In this session, we are going to see how to effectively produce data
consisting of many features (variables) and how to perform some useful
computation with it. In exercise 1, we will look at an example of
multivariate data; in exercise 2, we will explore how we can measure the
distance between two observations; in exercises 3 and 4, we will learn
the commands that perform eigendecomposition and singular value
decomposition. This will be useful when performing Principal Component
Analysis.
We want to generate a data set with \(n\) observations and \(p\) features. The corresponding data matrix is the following \(n \times p\) matrix:
\(\mathbf{X} = \begin{pmatrix} x_{11} & x_{12} & \cdots & x_{1p} \\ x_{21} & x_{22} & \cdots & x_{2p} \\ \vdots & \vdots & \vdots & \vdots\\ x_{n1} & x_{n2} & \cdots & x_{np} \\ \end{pmatrix}\).
A common way to generate data is using probability distributions. For this exercise, we will make a popular choice and use the multivariate standard normal distribution (aka multivariate Gaussian distribution) \(N(\boldsymbol{\mu} = \boldsymbol{0}, \boldsymbol{\Sigma}=\boldsymbol{I})\). This is the unique
Multivariate normal distributions are the most studied and most useful of multivariate probability distributions.
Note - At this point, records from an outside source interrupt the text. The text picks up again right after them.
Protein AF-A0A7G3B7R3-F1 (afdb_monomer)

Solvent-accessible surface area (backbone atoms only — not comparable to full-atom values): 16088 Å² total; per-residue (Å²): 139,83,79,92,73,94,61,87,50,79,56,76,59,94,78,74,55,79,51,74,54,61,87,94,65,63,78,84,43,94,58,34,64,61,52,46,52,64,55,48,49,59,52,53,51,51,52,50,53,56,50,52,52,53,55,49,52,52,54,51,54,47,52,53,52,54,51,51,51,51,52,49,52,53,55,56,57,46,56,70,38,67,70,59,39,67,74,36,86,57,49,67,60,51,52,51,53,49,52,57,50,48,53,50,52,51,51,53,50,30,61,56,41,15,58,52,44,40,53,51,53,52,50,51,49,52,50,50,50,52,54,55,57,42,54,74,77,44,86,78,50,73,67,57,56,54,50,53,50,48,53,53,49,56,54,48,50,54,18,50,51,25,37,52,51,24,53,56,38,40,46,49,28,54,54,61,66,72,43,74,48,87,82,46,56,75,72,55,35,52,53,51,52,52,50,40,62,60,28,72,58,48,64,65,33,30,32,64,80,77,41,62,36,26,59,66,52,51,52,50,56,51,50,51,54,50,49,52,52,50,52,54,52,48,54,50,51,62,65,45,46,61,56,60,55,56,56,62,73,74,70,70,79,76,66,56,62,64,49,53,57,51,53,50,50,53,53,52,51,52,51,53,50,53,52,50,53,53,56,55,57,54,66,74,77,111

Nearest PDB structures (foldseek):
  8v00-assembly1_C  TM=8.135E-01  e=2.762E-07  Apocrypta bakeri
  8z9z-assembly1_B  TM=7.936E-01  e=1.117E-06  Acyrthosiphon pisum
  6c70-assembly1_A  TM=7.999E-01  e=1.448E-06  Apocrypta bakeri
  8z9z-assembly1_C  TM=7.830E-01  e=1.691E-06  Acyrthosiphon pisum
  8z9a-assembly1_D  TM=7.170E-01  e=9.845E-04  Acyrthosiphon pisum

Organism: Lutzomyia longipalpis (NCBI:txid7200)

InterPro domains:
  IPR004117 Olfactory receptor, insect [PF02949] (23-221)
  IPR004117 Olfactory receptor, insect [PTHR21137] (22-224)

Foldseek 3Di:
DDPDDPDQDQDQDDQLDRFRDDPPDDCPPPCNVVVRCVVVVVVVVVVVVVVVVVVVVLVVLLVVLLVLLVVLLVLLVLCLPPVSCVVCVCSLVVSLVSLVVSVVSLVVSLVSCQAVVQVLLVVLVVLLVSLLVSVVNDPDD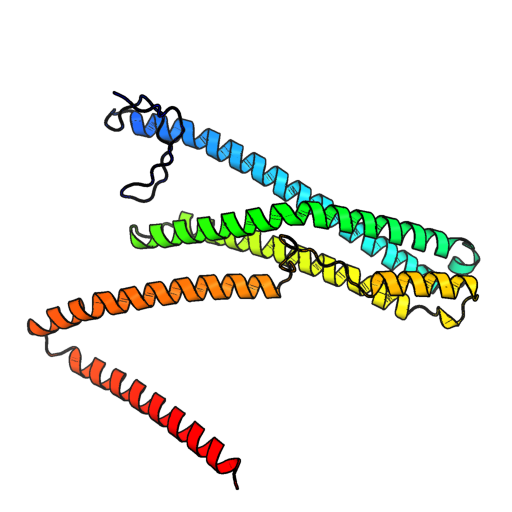PVSVVVNVVSLVVLVVQLVSLASQQVSLLVSLVSLVPHPLVPDDPVSVVSSVVSNVVSVDRRFRDHNVPHTSHVVVSVVSVVVSVVVSVVVVVVVVVVCVVVVVVVVVVDDPPPVVVVVVVVVVVVVVVVVVVVVVVVVVVVVVD

Radius of gyration: 30.09 Å; Cα contacts (8 Å, |Δi|>4): 169; chains: 1; bounding box: 83×44×96 Å

Secondary structure (DSSP, 8-state):
------S-EEEE-SSS-EEEE-TT--TTSTTHHHHHHHHHHHHHHHHHHHHHHHHHHHHHHHHHHHHHHHHHHHHHHHHT-HHHHHH-TTHHHHHHHHHHHHHHHHHHHHHHHHHHHHHHHHHHHHHHHHHHHHHHHS---HHHHHHHHHHHHHHHHHHHHHHHHHHHHHHHHHHHHHS-GGGS-HHHHHHHHHHHHHHSS----EETTTEE-SHHHHHHHHHHHHHHHHHHHHHHHHHHHHHHHHHGGGS-TTSHHHHHHHHHHHHHHHHHHHHHHHHHHHTT--

pLDDT: mean 71.37, std 16.5, range [29.89, 91.75]

Mean predicted aligned error: 15.67 Å

Structure (mmCIF, N/CA/C/O backbone):
data_AF-A0A7G3B7R3-F1
#
_entry.id   AF-A0A7G3B7R3-F1
#
loop_
_atom_site.group_PDB
_atom_site.id
_atom_site.type_symbol
_atom_site.label_atom_id
_atom_site.label_alt_id
_atom_site.label_comp_id
_atom_site.label_asym_id
_atom_site.label_entity_id
_atom_site.label_seq_id
_atom_site.pdbx_PDB_ins_code
_atom_site.Cartn_x
_atom_site.Cartn_y
_atom_site.Cartn_z
_atom_site.occupancy
_atom_site.B_iso_or_equiv
_atom_site.auth_seq_id
_atom_site.auth_comp_id
_atom_site.auth_asym_id
_atom_site.auth_atom_id
_atom_site.pdbx_PDB_model_num
ATOM 1 N N . MET A 1 1 ? 30.139 29.352 -29.400 1.00 30.50 1 MET A N 1
ATOM 2 C CA . MET A 1 1 ? 29.548 29.735 -28.101 1.00 30.50 1 MET A CA 1
ATOM 3 C C . MET A 1 1 ? 28.721 28.544 -27.637 1.00 30.50 1 MET A C 1
ATOM 5 O O . MET A 1 1 ? 27.680 28.277 -28.216 1.00 30.50 1 MET A O 1
ATOM 9 N N . ALA A 1 2 ? 29.288 27.727 -26.751 1.00 29.89 2 ALA A N 1
ATOM 10 C CA . ALA A 1 2 ? 28.684 26.487 -26.269 1.00 29.89 2 ALA A CA 1
ATOM 11 C C . ALA A 1 2 ? 27.658 26.808 -25.173 1.00 29.89 2 ALA A C 1
ATOM 13 O O . ALA A 1 2 ? 28.018 27.545 -24.251 1.00 29.89 2 ALA A O 1
ATOM 14 N N . PRO A 1 3 ? 26.417 26.295 -25.218 1.00 37.09 3 PRO A N 1
ATOM 15 C CA . PRO A 1 3 ? 25.577 26.327 -24.042 1.00 37.09 3 PRO A CA 1
ATOM 16 C C . PRO A 1 3 ? 25.971 25.165 -23.124 1.00 37.09 3 PRO A C 1
ATOM 18 O O . PRO A 1 3 ? 26.183 24.033 -23.557 1.00 37.09 3 PRO A O 1
ATOM 21 N N . LEU A 1 4 ? 26.101 25.507 -21.848 1.00 36.34 4 LEU A N 1
ATOM 22 C CA . LEU A 1 4 ? 26.296 24.631 -20.704 1.00 36.34 4 LEU A CA 1
ATOM 23 C C . LEU A 1 4 ? 25.379 23.396 -20.781 1.00 36.34 4 LEU A C 1
ATOM 25 O O . LEU A 1 4 ? 24.162 23.522 -20.683 1.00 36.34 4 LEU A O 1
ATOM 29 N N . GLY A 1 5 ? 25.962 22.205 -20.915 1.00 34.53 5 GLY A N 1
ATOM 30 C CA . GLY A 1 5 ? 25.243 20.930 -20.986 1.00 34.53 5 GLY A CA 1
ATOM 31 C C . GLY A 1 5 ? 25.863 19.885 -20.065 1.00 34.53 5 GLY A C 1
ATOM 32 O O . GLY A 1 5 ? 26.226 18.806 -20.510 1.00 34.53 5 GLY A O 1
ATOM 33 N N . TYR A 1 6 ? 26.036 20.210 -18.783 1.00 36.12 6 TYR A N 1
ATOM 34 C CA . TYR A 1 6 ? 26.561 19.288 -17.759 1.00 36.12 6 TYR A CA 1
ATOM 35 C C . TYR A 1 6 ? 25.484 18.349 -17.192 1.00 36.12 6 TYR A C 1
ATOM 37 O O . TYR A 1 6 ? 25.663 17.755 -16.132 1.00 36.12 6 TYR A O 1
ATOM 45 N N . MET A 1 7 ? 24.332 18.256 -17.856 1.00 36.94 7 MET A N 1
ATOM 46 C CA . MET A 1 7 ? 23.180 17.513 -17.369 1.00 36.94 7 MET A CA 1
ATOM 47 C C . MET A 1 7 ? 23.128 16.159 -18.076 1.00 36.94 7 MET A C 1
ATOM 49 O O . MET A 1 7 ? 23.051 16.116 -19.305 1.00 36.94 7 MET A O 1
ATOM 53 N N . LEU A 1 8 ? 23.170 15.071 -17.294 1.00 40.19 8 LEU A N 1
ATOM 54 C CA . LEU A 1 8 ? 22.806 13.714 -17.717 1.00 40.19 8 LEU A CA 1
ATOM 55 C C . LEU A 1 8 ? 21.557 13.789 -18.603 1.00 40.19 8 LEU A C 1
ATOM 57 O O . LEU A 1 8 ? 20.455 14.039 -18.119 1.00 40.19 8 LEU A O 1
ATOM 61 N N . THR A 1 9 ? 21.742 13.650 -19.911 1.00 43.06 9 THR A N 1
ATOM 62 C CA . THR A 1 9 ? 20.672 13.802 -20.894 1.00 43.06 9 THR A CA 1
ATOM 63 C C . THR A 1 9 ? 20.289 12.408 -21.364 1.00 43.06 9 THR A C 1
ATOM 65 O O . THR A 1 9 ? 21.050 11.739 -22.060 1.00 43.06 9 THR A O 1
ATOM 68 N N . VAL A 1 10 ? 19.113 11.940 -20.943 1.00 45.56 10 VAL A N 1
ATOM 69 C CA . VAL A 1 10 ? 18.518 10.707 -21.469 1.00 45.56 10 VAL A CA 1
ATOM 70 C C . VAL A 1 10 ? 18.002 11.026 -22.869 1.00 45.56 10 VAL A C 1
ATOM 72 O O . VAL A 1 10 ? 16.972 11.682 -23.018 1.00 45.56 10 VAL A O 1
ATOM 75 N N . ILE A 1 11 ? 18.733 10.612 -23.903 1.00 46.75 11 ILE A N 1
ATOM 76 C CA . ILE A 1 11 ? 18.288 10.736 -25.294 1.00 46.75 11 ILE A CA 1
ATOM 77 C C . ILE A 1 11 ? 17.804 9.360 -25.752 1.00 46.75 11 ILE A C 1
ATOM 79 O O . ILE A 1 11 ? 18.589 8.431 -25.906 1.00 46.75 11 ILE A O 1
ATOM 83 N N . ILE A 1 12 ? 16.499 9.236 -25.988 1.00 45.28 12 ILE A N 1
ATOM 84 C CA . ILE A 1 12 ? 15.899 8.060 -26.628 1.00 45.28 12 ILE A CA 1
ATOM 85 C C . ILE A 1 12 ? 16.090 8.237 -28.140 1.00 45.28 12 ILE A C 1
ATOM 87 O O . ILE A 1 12 ? 15.467 9.131 -28.717 1.00 45.28 12 ILE A O 1
ATOM 91 N N . ARG A 1 13 ? 16.945 7.442 -28.807 1.00 38.66 13 ARG A N 1
ATOM 92 C CA . ARG A 1 13 ? 17.047 7.511 -30.279 1.00 38.66 13 ARG A CA 1
ATOM 93 C C . ARG A 1 13 ? 17.306 6.175 -30.985 1.00 38.66 13 ARG A C 1
ATOM 95 O O . ARG A 1 13 ? 18.152 5.403 -30.560 1.00 38.66 13 ARG A O 1
ATOM 102 N N . GLU A 1 14 ? 16.531 5.988 -32.066 1.00 38.94 14 GLU A N 1
ATOM 103 C CA . GLU A 1 14 ? 16.589 4.979 -33.148 1.00 38.94 14 GLU A CA 1
ATOM 104 C C . GLU A 1 14 ? 16.934 3.555 -32.677 1.00 38.94 14 GLU A C 1
ATOM 106 O O . GLU A 1 14 ? 18.045 3.064 -32.850 1.00 38.94 14 GLU A O 1
ATOM 111 N N . GLY A 1 15 ? 15.943 2.901 -32.059 1.00 41.81 15 GLY A N 1
ATOM 112 C CA . GLY A 1 15 ? 16.053 1.529 -31.548 1.00 41.81 15 GLY A CA 1
ATOM 113 C C . GLY A 1 15 ? 15.637 1.333 -30.087 1.00 41.81 15 GLY A C 1
ATOM 114 O O . GLY A 1 15 ? 15.960 0.298 -29.526 1.00 41.81 15 GLY A O 1
ATOM 115 N N . PHE A 1 16 ? 14.952 2.308 -29.469 1.00 43.94 16 PHE A N 1
ATOM 116 C CA . PHE A 1 16 ? 14.267 2.217 -28.161 1.00 43.94 16 PHE A CA 1
ATOM 117 C C . PHE A 1 16 ? 15.059 1.623 -26.973 1.00 43.94 16 PHE A C 1
ATOM 119 O O . PHE A 1 16 ? 14.462 1.260 -25.963 1.00 43.94 16 PHE A O 1
ATOM 126 N N . HIS A 1 17 ? 16.393 1.616 -27.024 1.00 44.28 17 HIS A N 1
ATOM 127 C CA . HIS A 1 17 ? 17.231 1.445 -25.838 1.00 44.28 17 HIS A CA 1
ATOM 128 C C . HIS A 1 17 ? 17.550 2.826 -25.258 1.00 44.28 17 HIS A C 1
ATOM 130 O O . HIS A 1 17 ? 18.154 3.668 -25.923 1.00 44.28 17 HIS A O 1
ATOM 136 N N . ALA A 1 18 ? 17.104 3.083 -24.028 1.00 48.44 18 ALA A N 1
ATOM 137 C CA . ALA A 1 18 ? 17.414 4.313 -23.311 1.00 48.44 18 ALA A CA 1
ATOM 138 C C . ALA A 1 18 ? 18.859 4.248 -22.797 1.00 48.44 18 ALA A C 1
ATOM 140 O O . ALA A 1 18 ? 19.104 3.790 -21.690 1.00 48.44 18 ALA A O 1
ATOM 141 N N . VAL A 1 19 ? 19.822 4.686 -23.609 1.00 54.03 19 VAL A N 1
ATOM 142 C CA . VAL A 1 19 ? 21.233 4.716 -23.203 1.00 54.03 19 VAL A CA 1
ATOM 143 C C . VAL A 1 19 ? 21.523 6.039 -22.499 1.00 54.03 19 VAL A C 1
ATOM 145 O O . VAL A 1 19 ? 21.293 7.119 -23.048 1.00 54.03 19 VAL A O 1
ATOM 148 N N . ILE A 1 20 ? 22.046 5.963 -21.276 1.00 59.12 20 ILE A N 1
ATOM 149 C CA . ILE A 1 20 ? 22.546 7.135 -20.552 1.00 59.12 20 ILE A CA 1
ATOM 150 C C . ILE A 1 20 ? 23.828 7.606 -21.247 1.00 59.12 20 ILE A C 1
ATOM 152 O O . ILE A 1 20 ? 24.863 6.940 -21.185 1.00 59.12 20 ILE A O 1
ATOM 156 N N . ILE A 1 21 ? 23.776 8.760 -21.919 1.00 58.81 21 ILE A N 1
ATOM 157 C CA . ILE A 1 21 ? 24.949 9.318 -22.595 1.00 58.81 21 ILE A CA 1
ATOM 158 C C . ILE A 1 21 ? 25.863 9.958 -21.548 1.00 58.81 21 ILE A C 1
ATOM 160 O O . ILE A 1 21 ? 25.559 11.003 -20.975 1.00 58.81 21 ILE A O 1
ATOM 164 N N . ILE A 1 22 ? 27.004 9.316 -21.315 1.00 64.25 22 ILE A N 1
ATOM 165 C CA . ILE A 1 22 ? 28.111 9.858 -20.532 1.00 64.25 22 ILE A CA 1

A vector of random variables \(\mathbf{X}:= \begin{pmatrix} X_1\\ \vdots\\ X_n \end{pmatrix}\) is said to be normally distributed if every linear combination \(a_1 X_1 + \dots + a_n X_n\) is normally distributed.
The multivariate Gaussian distribution \(N(\boldsymbol{\mu} = \boldsymbol{0}, \boldsymbol{\Sigma}=\boldsymbol{I})\) is the special case of a multivariate normal that has mean \(\boldsymbol{0}\) (the vector whose elements are all zero) and covariance matrix \(\boldsymbol{I}\) (the identity matrix of dimension \(p \times p\)).With this theoretical framework in mind, let us simulate some data:
Load the following package into your workspace.
library(MASS)
run ?mvrnorm in console and see Help tab to check how to use this function to generate data from a multivariate normal distribution.
?mvrnorm
You are now ready to perform the following tasks:
Generate the multivariate Gaussian data \(\mathbf{X} \sim N(\boldsymbol{0},
\mathbf{I}_p)\) with \(n=50\)
and \(p=10\), and check its
dimension.
n <- 50
p <- 10
mu <- rep(0, p)
Sigma <- diag(p)
set.seed(2024)
dat <- mvrnorm(n = n, mu = mu, Sigma = Sigma)
dim(dat)
## [1] 50 10
Obtain the estimated mean vector \(\hat{\mu}\) and check it is close to the
true parameters, \(\mu\).
muhat <- colMeans(dat)
cbind(mu, muhat)
## mu muhat
## [1,] 0 0.02471851
## [2,] 0 0.12684999
## [3,] 0 0.05368035
## [4,] 0 0.05309381
## [5,] 0 0.05201272
## [6,] 0 0.10833111
## [7,] 0 0.23795856
## [8,] 0 0.02617100
## [9,] 0 -0.09426008
## [10,] 0 -0.07560478
Compute the estimated covariance matrix \(\hat{\Sigma}\) and check that it is close
to the true covariance matrix \(\Sigma\). Comparing large matrices by eyes
is a bit tricky. Can you think of a better way to visually do this
comparison?
Sigmahat <- cov(dat)
par(mfrow=c(1, 2))
image(Sigma, main = "True covariance", axes=FALSE)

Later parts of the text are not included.